Tried The Saddlery in Chester, and Village Saddlery in Warrington but neither are prepared to fit saddles other than their own. Don't really know of anywhere else!

Thanks 

Click to expand...

Don't touch the village saddlery with a bargepole anyway!


----------



## djlynwood (19 June 2013)

dressagelove said:



			Don't touch the village saddlery with a bargepole anyway!
		
Click to expand...

Oh no why? Ive used him for the past two years as he was recommeded by many people. Although I would not rave about him Ive found him to be ok, not amazing but my saddles fit really well.


----------



## LovesCobs (20 June 2013)

that's interesting to hear about chester saddlery as they have 2 of my saddles to sell! they must just sell them from the shop the shop is closing so I'm going to pick them up. he also told me my ponies saddle didn't fit, he was a nice guy but only offered expensive new saddles as a replacement. the saddle I have for that pony is a saddle company saddle so I called them and had it altered for £35 including coming out. the chester one was £40 just to come out and no alteration was offered or discussed as a possibility.
I have also used a lady called Gwen, I have her number somewhere. I know a few people who use her, she brings only second hand leather saddles, charges about £20 which comes off the price of a saddle if you buy one. I found her great. If you want her number pm me and I'll find it for you.


----------



## Moomin1 (20 June 2013)

Lovescobs said:



			that's interesting to hear about chester saddlery as they have 2 of my saddles to sell! they must just sell them from the shop the shop is closing so I'm going to pick them up. he also told me my ponies saddle didn't fit, he was a nice guy but only offered expensive new saddles as a replacement. the saddle I have for that pony is a saddle company saddle so I called them and had it altered for £35 including coming out. the chester one was £40 just to come out and no alteration was offered or discussed as a possibility.
I have also used a lady called Gwen, I have her number somewhere. I know a few people who use her, she brings only second hand leather saddles, charges about £20 which comes off the price of a saddle if you buy one. I found her great. If you want her number pm me and I'll find it for you.
		
Click to expand...

Is this Gwen a master saddler?


----------



## LovesCobs (20 June 2013)

Moomin1 - I'm pretty sure she is. I 1st used her when I had my lad on livery at Carrington riding centre. They used to use L for Leather and then used her to fit all their saddles. She fits well and found a saddle for a difficult to fit mare for my friend (it took a couple if visits with her bringing a fair few saddles)


----------



## Foxford (22 June 2013)

Lovescobs said:



			that's interesting to hear about chester saddlery as they have 2 of my saddles to sell! they must just sell them from the shop the shop is closing so I'm going to pick them up. he also told me my ponies saddle didn't fit, he was a nice guy but only offered expensive new saddles as a replacement. the saddle I have for that pony is a saddle company saddle so I called them and had it altered for £35 including coming out. the chester one was £40 just to come out and no alteration was offered or discussed as a possibility.
I have also used a lady called Gwen, I have her number somewhere. I know a few people who use her, she brings only second hand leather saddles, charges about £20 which comes off the price of a saddle if you buy one. I found her great. If you want her number pm me and I'll find it for you.
		
Click to expand...

When is the shop closing lovescobs? What a shame they couldnt make it work as I seem to remember it was run by someone else a few years ago. 

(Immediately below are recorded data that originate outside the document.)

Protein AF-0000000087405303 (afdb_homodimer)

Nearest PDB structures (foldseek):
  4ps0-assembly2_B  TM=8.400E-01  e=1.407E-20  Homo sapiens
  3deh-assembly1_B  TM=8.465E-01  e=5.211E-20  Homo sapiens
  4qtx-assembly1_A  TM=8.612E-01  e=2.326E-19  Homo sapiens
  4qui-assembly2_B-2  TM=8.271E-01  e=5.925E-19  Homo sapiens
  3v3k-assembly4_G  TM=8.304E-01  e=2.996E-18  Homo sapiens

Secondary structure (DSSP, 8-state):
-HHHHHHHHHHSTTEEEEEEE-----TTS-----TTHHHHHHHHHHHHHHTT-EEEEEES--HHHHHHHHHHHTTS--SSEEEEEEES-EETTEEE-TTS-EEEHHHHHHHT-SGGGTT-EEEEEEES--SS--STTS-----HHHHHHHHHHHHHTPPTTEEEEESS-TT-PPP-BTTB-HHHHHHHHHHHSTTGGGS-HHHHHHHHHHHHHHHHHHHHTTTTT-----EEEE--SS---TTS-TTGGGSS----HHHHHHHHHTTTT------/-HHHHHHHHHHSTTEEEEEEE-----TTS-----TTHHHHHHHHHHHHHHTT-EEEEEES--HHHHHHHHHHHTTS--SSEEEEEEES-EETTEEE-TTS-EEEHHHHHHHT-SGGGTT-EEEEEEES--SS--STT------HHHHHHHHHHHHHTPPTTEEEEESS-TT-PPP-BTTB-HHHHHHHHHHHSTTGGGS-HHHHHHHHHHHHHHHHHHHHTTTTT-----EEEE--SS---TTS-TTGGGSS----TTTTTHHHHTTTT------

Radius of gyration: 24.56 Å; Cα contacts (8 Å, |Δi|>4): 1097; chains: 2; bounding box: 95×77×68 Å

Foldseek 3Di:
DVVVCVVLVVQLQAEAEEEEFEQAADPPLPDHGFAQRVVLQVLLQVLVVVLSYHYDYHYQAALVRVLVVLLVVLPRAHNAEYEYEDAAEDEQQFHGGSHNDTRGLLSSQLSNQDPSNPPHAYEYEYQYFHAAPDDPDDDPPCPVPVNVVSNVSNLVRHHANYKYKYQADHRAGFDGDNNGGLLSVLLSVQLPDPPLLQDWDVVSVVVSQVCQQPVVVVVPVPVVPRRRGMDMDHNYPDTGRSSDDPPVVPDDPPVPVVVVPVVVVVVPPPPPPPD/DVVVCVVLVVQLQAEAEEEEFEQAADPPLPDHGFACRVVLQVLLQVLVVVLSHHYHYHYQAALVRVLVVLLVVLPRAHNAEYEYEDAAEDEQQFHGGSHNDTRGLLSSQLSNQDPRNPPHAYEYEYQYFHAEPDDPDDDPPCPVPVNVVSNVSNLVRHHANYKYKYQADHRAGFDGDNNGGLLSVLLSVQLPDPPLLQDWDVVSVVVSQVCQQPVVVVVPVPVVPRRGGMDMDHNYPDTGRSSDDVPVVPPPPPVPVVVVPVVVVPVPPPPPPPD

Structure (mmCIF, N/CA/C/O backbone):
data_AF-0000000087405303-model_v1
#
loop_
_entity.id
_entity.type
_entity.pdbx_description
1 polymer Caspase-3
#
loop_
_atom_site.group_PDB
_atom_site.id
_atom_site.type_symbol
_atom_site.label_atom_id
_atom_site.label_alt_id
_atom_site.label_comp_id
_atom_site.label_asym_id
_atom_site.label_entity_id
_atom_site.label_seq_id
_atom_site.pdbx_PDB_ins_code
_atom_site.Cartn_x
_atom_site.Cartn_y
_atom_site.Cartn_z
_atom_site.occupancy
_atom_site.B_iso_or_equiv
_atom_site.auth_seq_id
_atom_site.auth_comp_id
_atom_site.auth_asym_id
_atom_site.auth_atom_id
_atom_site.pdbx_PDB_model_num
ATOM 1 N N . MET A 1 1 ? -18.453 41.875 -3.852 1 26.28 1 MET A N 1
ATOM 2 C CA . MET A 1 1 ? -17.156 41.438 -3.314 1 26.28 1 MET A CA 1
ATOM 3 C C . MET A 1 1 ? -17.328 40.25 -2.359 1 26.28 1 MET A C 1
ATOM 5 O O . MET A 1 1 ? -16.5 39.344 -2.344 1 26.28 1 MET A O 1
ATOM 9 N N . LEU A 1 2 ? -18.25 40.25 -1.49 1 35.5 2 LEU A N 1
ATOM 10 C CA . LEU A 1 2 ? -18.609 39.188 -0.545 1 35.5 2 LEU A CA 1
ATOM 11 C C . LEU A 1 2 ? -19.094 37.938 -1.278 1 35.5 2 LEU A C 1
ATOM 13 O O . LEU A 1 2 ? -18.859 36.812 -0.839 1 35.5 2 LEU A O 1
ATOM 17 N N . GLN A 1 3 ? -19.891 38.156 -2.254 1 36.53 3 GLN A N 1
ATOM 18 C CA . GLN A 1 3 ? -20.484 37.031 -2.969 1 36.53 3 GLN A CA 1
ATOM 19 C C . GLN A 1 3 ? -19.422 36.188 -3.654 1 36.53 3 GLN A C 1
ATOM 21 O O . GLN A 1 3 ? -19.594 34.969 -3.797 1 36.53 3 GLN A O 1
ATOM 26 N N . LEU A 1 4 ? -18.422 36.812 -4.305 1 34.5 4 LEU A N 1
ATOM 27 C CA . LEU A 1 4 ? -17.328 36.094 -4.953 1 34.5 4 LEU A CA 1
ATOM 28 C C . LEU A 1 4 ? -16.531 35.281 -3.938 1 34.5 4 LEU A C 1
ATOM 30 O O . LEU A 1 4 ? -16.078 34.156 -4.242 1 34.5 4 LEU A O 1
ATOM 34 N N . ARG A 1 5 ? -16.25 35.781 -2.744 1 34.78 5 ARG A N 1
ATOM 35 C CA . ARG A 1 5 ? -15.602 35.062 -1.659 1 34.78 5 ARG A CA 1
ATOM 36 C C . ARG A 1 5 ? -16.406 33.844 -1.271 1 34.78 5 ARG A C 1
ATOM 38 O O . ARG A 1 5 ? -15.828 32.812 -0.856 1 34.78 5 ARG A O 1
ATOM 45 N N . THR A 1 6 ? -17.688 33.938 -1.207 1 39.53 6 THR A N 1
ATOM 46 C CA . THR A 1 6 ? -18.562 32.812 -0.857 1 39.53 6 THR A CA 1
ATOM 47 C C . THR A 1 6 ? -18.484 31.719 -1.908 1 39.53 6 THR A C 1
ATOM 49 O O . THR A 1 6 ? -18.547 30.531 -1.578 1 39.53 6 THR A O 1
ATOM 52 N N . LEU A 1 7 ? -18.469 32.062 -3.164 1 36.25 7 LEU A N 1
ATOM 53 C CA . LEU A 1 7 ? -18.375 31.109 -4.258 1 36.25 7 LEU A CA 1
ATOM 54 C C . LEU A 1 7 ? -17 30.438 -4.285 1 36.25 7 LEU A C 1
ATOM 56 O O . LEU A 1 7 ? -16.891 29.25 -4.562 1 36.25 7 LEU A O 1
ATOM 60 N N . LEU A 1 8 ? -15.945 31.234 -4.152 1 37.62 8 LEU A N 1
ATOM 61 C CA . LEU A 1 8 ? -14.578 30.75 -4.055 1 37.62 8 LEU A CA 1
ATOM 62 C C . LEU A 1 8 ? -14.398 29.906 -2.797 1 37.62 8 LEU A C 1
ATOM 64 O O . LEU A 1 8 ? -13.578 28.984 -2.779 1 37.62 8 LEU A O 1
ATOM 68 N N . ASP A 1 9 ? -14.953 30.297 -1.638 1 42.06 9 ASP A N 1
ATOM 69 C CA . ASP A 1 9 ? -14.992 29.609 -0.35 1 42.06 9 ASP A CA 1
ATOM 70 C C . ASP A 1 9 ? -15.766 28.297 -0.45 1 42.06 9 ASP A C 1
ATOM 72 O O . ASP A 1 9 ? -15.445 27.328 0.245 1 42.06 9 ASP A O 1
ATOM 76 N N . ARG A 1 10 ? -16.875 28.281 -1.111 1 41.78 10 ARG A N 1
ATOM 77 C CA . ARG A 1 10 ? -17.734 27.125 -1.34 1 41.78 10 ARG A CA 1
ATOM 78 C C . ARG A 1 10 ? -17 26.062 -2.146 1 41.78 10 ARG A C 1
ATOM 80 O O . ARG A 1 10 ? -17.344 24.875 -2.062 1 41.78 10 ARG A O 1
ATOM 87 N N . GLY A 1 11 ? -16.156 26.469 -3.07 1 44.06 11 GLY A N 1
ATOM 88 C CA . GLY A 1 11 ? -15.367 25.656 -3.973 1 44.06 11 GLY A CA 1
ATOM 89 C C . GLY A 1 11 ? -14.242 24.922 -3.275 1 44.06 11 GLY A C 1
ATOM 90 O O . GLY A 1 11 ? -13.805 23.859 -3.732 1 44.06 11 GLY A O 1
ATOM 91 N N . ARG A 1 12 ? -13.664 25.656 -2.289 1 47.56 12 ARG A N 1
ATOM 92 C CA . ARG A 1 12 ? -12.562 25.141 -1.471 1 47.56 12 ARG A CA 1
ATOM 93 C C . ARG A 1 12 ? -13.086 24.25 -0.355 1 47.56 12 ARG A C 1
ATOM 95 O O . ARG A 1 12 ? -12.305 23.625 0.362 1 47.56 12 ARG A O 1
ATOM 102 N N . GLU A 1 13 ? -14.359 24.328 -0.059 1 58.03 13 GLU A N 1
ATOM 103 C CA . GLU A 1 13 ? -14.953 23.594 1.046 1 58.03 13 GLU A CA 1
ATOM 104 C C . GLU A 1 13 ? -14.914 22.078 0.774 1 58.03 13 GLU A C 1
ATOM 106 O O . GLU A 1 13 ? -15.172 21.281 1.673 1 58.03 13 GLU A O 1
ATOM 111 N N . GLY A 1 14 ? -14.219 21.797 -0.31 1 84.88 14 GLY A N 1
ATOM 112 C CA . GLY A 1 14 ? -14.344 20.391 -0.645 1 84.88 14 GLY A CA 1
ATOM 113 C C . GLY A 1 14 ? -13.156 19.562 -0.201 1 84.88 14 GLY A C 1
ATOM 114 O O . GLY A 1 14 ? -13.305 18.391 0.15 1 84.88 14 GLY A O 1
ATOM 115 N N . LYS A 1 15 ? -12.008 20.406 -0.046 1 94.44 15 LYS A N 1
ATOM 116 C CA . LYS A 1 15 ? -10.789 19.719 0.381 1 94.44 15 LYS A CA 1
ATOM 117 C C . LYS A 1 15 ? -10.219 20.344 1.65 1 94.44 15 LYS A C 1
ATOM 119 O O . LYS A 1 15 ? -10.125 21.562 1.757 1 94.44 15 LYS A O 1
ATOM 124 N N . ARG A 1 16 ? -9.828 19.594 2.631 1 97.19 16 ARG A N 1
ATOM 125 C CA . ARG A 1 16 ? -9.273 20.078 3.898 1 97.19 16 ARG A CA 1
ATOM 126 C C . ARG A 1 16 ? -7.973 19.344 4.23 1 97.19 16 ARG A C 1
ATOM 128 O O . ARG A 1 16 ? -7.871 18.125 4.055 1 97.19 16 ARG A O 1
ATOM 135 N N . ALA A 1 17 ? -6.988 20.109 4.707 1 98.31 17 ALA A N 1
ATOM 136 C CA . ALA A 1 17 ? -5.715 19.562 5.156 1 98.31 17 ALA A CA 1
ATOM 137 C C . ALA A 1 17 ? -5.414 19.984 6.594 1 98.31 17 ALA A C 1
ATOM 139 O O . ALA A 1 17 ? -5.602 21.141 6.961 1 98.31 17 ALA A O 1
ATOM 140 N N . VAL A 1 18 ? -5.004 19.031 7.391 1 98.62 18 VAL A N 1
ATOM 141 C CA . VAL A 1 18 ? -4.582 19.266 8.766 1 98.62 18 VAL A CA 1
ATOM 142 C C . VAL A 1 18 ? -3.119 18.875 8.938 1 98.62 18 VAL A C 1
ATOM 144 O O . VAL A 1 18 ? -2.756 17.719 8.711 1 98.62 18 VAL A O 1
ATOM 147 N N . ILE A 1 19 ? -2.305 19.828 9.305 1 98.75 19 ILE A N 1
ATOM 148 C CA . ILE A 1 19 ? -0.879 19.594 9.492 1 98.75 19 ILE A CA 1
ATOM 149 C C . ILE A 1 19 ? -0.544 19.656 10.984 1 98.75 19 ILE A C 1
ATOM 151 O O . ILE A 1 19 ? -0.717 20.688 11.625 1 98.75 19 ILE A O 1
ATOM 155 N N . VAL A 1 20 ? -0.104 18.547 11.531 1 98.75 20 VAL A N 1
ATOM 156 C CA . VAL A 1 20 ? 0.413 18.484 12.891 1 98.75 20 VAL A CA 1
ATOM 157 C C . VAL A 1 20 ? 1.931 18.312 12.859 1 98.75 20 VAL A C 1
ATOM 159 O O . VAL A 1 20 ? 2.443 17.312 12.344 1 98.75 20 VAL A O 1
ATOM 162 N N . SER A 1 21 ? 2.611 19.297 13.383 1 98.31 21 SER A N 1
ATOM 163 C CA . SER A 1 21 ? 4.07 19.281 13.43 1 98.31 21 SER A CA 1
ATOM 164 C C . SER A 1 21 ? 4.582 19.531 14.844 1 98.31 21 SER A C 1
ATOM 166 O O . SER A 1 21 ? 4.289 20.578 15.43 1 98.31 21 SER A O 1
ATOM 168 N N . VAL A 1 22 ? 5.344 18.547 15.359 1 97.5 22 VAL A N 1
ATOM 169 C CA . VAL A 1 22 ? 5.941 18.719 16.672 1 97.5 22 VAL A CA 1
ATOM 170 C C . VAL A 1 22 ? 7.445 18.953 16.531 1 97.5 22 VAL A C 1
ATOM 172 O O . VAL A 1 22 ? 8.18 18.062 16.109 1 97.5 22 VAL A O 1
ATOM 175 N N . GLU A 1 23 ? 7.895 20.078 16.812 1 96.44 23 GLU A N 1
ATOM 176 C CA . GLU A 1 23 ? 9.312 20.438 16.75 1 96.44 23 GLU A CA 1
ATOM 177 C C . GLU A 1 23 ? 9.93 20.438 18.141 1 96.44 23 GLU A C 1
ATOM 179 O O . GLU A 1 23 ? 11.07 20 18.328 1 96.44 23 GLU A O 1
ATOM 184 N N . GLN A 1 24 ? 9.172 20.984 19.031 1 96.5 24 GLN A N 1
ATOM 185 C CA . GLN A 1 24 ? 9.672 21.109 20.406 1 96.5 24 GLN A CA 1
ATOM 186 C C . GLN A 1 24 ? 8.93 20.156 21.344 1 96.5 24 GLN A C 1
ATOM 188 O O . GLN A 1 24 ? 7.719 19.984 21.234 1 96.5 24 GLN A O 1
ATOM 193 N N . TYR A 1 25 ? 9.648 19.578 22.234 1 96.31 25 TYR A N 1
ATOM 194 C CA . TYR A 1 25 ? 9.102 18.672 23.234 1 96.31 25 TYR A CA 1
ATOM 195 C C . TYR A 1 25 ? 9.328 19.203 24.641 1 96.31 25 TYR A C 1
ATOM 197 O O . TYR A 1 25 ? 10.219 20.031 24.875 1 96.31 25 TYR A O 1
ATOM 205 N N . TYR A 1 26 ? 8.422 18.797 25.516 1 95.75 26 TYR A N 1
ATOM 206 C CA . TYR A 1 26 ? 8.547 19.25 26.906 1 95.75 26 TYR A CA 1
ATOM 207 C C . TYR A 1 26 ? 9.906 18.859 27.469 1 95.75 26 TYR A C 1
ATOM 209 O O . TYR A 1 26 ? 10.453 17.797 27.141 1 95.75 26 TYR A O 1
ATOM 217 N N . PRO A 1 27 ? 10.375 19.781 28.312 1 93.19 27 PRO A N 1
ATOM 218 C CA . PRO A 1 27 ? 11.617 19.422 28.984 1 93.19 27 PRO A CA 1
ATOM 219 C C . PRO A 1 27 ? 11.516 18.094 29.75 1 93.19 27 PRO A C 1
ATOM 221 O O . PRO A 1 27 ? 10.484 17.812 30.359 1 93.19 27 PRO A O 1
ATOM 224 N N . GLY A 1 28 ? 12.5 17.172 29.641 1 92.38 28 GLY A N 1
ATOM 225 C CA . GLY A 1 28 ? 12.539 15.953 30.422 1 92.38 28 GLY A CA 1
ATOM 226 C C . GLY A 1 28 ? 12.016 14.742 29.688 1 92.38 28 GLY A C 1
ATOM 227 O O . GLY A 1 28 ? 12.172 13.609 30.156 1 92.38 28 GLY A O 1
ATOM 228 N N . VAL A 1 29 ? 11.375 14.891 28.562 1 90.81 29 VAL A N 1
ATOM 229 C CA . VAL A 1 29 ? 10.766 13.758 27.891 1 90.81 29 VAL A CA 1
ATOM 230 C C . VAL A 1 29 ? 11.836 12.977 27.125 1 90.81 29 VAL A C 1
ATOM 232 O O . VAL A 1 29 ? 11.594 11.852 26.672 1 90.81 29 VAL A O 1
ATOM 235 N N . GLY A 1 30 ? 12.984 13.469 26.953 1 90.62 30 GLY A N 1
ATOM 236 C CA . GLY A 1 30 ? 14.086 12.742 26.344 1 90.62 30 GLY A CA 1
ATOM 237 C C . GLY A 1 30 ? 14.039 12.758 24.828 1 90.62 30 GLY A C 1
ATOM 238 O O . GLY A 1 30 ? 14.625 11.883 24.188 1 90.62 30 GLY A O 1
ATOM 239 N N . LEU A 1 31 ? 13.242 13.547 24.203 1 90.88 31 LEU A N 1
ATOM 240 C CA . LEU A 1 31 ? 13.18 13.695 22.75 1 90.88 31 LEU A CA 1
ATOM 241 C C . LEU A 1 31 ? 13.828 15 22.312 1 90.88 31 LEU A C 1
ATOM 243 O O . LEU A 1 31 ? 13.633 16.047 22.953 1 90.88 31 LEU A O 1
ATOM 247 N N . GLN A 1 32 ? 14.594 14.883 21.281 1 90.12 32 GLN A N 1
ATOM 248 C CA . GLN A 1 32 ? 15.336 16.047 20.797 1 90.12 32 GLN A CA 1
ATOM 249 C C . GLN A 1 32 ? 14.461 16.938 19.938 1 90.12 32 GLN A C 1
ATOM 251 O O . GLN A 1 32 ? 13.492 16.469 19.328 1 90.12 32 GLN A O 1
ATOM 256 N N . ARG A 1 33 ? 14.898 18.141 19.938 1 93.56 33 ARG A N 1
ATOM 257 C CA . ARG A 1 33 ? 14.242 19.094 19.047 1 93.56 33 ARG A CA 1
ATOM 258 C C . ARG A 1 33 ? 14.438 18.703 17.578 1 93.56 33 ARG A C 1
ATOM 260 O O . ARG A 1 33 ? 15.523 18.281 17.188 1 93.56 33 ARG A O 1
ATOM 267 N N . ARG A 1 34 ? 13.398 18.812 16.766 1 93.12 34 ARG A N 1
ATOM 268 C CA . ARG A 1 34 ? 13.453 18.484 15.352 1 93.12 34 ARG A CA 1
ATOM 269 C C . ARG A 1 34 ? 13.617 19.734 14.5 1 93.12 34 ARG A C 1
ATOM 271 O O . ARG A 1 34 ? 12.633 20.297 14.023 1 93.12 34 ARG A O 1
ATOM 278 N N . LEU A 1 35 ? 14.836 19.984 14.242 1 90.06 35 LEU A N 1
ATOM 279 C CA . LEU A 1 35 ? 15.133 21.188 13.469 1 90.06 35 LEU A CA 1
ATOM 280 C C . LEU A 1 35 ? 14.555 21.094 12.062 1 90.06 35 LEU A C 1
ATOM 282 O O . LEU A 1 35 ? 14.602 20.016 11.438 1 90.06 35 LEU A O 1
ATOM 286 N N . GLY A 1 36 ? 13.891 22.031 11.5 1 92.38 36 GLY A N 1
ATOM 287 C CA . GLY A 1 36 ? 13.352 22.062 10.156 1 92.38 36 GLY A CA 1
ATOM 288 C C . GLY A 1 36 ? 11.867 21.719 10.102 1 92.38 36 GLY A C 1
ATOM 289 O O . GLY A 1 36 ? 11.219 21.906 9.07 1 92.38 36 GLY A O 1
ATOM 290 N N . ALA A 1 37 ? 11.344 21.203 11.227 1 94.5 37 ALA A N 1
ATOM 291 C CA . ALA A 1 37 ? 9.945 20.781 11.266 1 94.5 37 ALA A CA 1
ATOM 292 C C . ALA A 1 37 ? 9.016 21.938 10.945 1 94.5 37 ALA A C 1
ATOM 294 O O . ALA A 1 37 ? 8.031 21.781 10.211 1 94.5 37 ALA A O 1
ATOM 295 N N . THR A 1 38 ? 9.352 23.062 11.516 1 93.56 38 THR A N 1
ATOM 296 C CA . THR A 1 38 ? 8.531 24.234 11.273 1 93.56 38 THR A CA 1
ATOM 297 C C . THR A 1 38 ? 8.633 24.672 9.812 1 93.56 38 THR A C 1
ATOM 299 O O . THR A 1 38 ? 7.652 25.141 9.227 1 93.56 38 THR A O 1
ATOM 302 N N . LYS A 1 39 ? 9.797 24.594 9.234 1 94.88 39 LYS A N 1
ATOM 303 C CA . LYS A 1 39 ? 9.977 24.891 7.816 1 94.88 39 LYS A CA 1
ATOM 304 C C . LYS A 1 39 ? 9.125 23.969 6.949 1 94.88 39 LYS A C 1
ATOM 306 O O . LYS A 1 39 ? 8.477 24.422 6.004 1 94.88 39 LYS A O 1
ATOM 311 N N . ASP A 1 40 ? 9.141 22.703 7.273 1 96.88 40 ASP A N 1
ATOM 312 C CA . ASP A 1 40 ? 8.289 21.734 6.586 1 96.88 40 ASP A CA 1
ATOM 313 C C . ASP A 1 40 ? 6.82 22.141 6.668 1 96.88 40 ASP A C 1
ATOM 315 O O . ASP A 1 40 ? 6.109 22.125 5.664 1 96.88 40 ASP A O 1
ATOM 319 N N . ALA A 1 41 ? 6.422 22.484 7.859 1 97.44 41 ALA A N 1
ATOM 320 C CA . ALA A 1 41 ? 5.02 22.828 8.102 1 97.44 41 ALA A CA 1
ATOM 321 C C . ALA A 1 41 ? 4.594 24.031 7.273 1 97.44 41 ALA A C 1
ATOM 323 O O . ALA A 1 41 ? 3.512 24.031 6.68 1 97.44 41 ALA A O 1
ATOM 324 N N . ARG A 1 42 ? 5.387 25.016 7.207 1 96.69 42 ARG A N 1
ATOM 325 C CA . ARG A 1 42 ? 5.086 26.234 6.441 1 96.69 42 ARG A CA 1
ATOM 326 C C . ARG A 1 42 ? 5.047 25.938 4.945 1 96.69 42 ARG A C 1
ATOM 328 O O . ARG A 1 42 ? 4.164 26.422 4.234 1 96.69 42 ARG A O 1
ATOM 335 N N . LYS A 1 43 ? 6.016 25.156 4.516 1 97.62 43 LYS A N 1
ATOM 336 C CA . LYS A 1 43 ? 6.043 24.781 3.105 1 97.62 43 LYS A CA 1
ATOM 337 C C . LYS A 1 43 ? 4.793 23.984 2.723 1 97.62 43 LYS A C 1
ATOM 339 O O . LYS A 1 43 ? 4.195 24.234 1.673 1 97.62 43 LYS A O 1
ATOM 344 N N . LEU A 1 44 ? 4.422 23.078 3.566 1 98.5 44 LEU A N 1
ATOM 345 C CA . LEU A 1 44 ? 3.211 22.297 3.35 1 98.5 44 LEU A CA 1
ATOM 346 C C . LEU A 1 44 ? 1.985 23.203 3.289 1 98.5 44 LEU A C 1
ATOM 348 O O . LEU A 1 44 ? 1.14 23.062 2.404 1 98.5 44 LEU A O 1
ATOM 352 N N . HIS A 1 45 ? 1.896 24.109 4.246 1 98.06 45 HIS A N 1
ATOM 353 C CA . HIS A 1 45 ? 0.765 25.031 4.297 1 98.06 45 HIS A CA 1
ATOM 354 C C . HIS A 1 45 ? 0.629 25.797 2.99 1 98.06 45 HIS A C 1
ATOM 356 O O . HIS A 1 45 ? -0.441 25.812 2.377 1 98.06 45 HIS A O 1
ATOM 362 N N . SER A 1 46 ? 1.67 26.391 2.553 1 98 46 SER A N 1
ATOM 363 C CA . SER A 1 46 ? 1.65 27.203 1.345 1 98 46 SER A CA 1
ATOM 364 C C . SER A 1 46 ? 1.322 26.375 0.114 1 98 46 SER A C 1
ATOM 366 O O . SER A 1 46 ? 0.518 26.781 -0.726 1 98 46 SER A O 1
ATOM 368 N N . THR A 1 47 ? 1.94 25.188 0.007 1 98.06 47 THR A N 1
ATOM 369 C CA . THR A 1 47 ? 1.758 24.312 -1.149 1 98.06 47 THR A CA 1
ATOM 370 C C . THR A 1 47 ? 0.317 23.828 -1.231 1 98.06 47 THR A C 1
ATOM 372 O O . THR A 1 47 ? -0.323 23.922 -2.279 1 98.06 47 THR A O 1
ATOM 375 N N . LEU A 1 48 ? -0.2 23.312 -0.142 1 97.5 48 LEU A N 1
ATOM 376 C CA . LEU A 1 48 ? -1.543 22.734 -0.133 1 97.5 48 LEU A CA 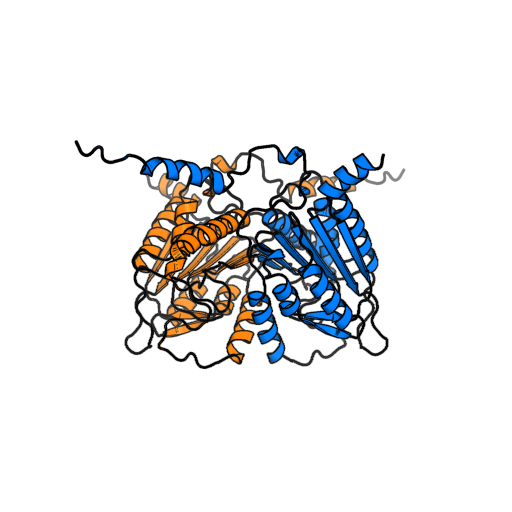1
ATOM 377 C C . LEU A 1 48 ? -2.596 23.828 -0.32 1 97.5 48 LEU A C 1
ATOM 379 O O . LEU A 1 48 ? -3.639 23.594 -0.931 1 97.5 48 LEU A O 1
ATOM 383 N N . PHE A 1 49 ? -2.295 24.984 0.21 1 96 49 PHE A N 1
ATOM 384 C CA . PHE A 1 49 ? -3.17 26.125 -0.039 1 96 49 PHE A CA 1
ATOM 385 C C . PHE A 1 49 ? -3.271 26.422 -1.531 1 96 49 PHE A C 1
ATOM 387 O O . PHE A 1 49 ? -4.367 26.625 -2.055 1 96 49 PHE A O 1
ATOM 394 N N . LYS A 1 50 ? -2.188 26.375 -2.211 1 94.88 50 LYS A N 1
ATOM 395 C CA . LYS A 1 50 ? -2.141 26.594 -3.652 1 94.88 50 LYS A CA 1
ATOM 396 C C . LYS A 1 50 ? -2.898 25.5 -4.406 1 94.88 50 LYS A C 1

Anita is good, she did one for my friend who was very pleased with the service.


----------



## LovesCobs (22 June 2013)

I think this week foxford, the lease is up apparently.Anita left a few weeks or so ago to do something else, I don't know what but apparently something she couldn't refuse. They're moving everything to the welsh shop.


----------



## AndreaB71 (22 June 2013)

Anita is nothing to do with the saddlery in Chester.  She has her own shop at Foxes riding school....Colberry Equestrian


----------



## LovesCobs (22 June 2013)

Maybe I'm getting names mixed up, there was a lady who worked in the Chester shop, it's not her shop but she was the person I saw whenever I went in and she was really helpful. Has a clumber spaniel (I think) who was having pups. She's who moved on and now the shop is closing due to them not wanting to take on a new lease. I don't know much just what I was told when I went to pick my saddles up


----------



## trottingon (22 June 2013)

I've had Stephanie from Freedom Saddlery in Ruthin highly recommended to me, but I haven't used her yet.


----------



## Foxford (23 June 2013)

Thanks lovescobs. I think it was a couple that ran it together, she was in the shop and new did the saddles? Could be wrong though!


----------



## tootsietoo (25 June 2013)

Steph Bradley at Freedom Saddlery.  She will come out to fit a saddle which you have bought, I think her call out charge is £50 if I remember rightly.  I bought a made to measure pony saddle from her and she was great, I love the saddle to bits, and she seems to have a good reputation.


----------



## Grinchmass (20 July 2013)

Anita is fab, but has a relatively long waiting list! 
Worth the wait tho, and won't sell you stuff for the hell of it!!


----------



## Honey08 (25 July 2013)

Michelle Miller from M miller saddlery did mine recently.  She charged £25 call out and then £10 for reflock.  I swopped one of my saddles for a second hand one of hers as it was nicer.  Nice lady too.


----------



## LovesCobs (25 July 2013)

Does anybody know of any saddlers that buy from u or sell for u (taking a profit) I have 3 good ones that I no longer have the horse or pony for. I prefer not to do eBay. Has anyone used Beeston  tack auction? Don't want them to go for £50! What's it like?


----------



## fairhill (25 July 2013)

Horse hound and rider in dukinfield buy saddles for a reasonable price. i think Holmfirth market would probably be better than beeston.


----------



## LovesCobs (25 July 2013)

Thanks fairhill I'll look into them


----------



## Micky (26 July 2013)

David at village saddlery, had him for 5 years, fab fit for my horses and myself, know several people who use him and have for many years...however know people who've used L for Leather with disastrous results, badly fitted saddles creating problems and of course the money forked out..strangely they use village saddlery now  he is a master saddler and doesn't take the mick!


----------



## Fanatical (26 July 2013)

Micky said:



			David at village saddlery, had him for 5 years, fab fit for my horses and myself, know several people who use him and have for many years...however know people who've used L for Leather with disastrous results, badly fitted saddles creating problems and of course the money forked out..strangely they use village saddlery now  he is a master saddler and doesn't take the mick!
		
Click to expand...

Would agree with all of this although he is massively expensive!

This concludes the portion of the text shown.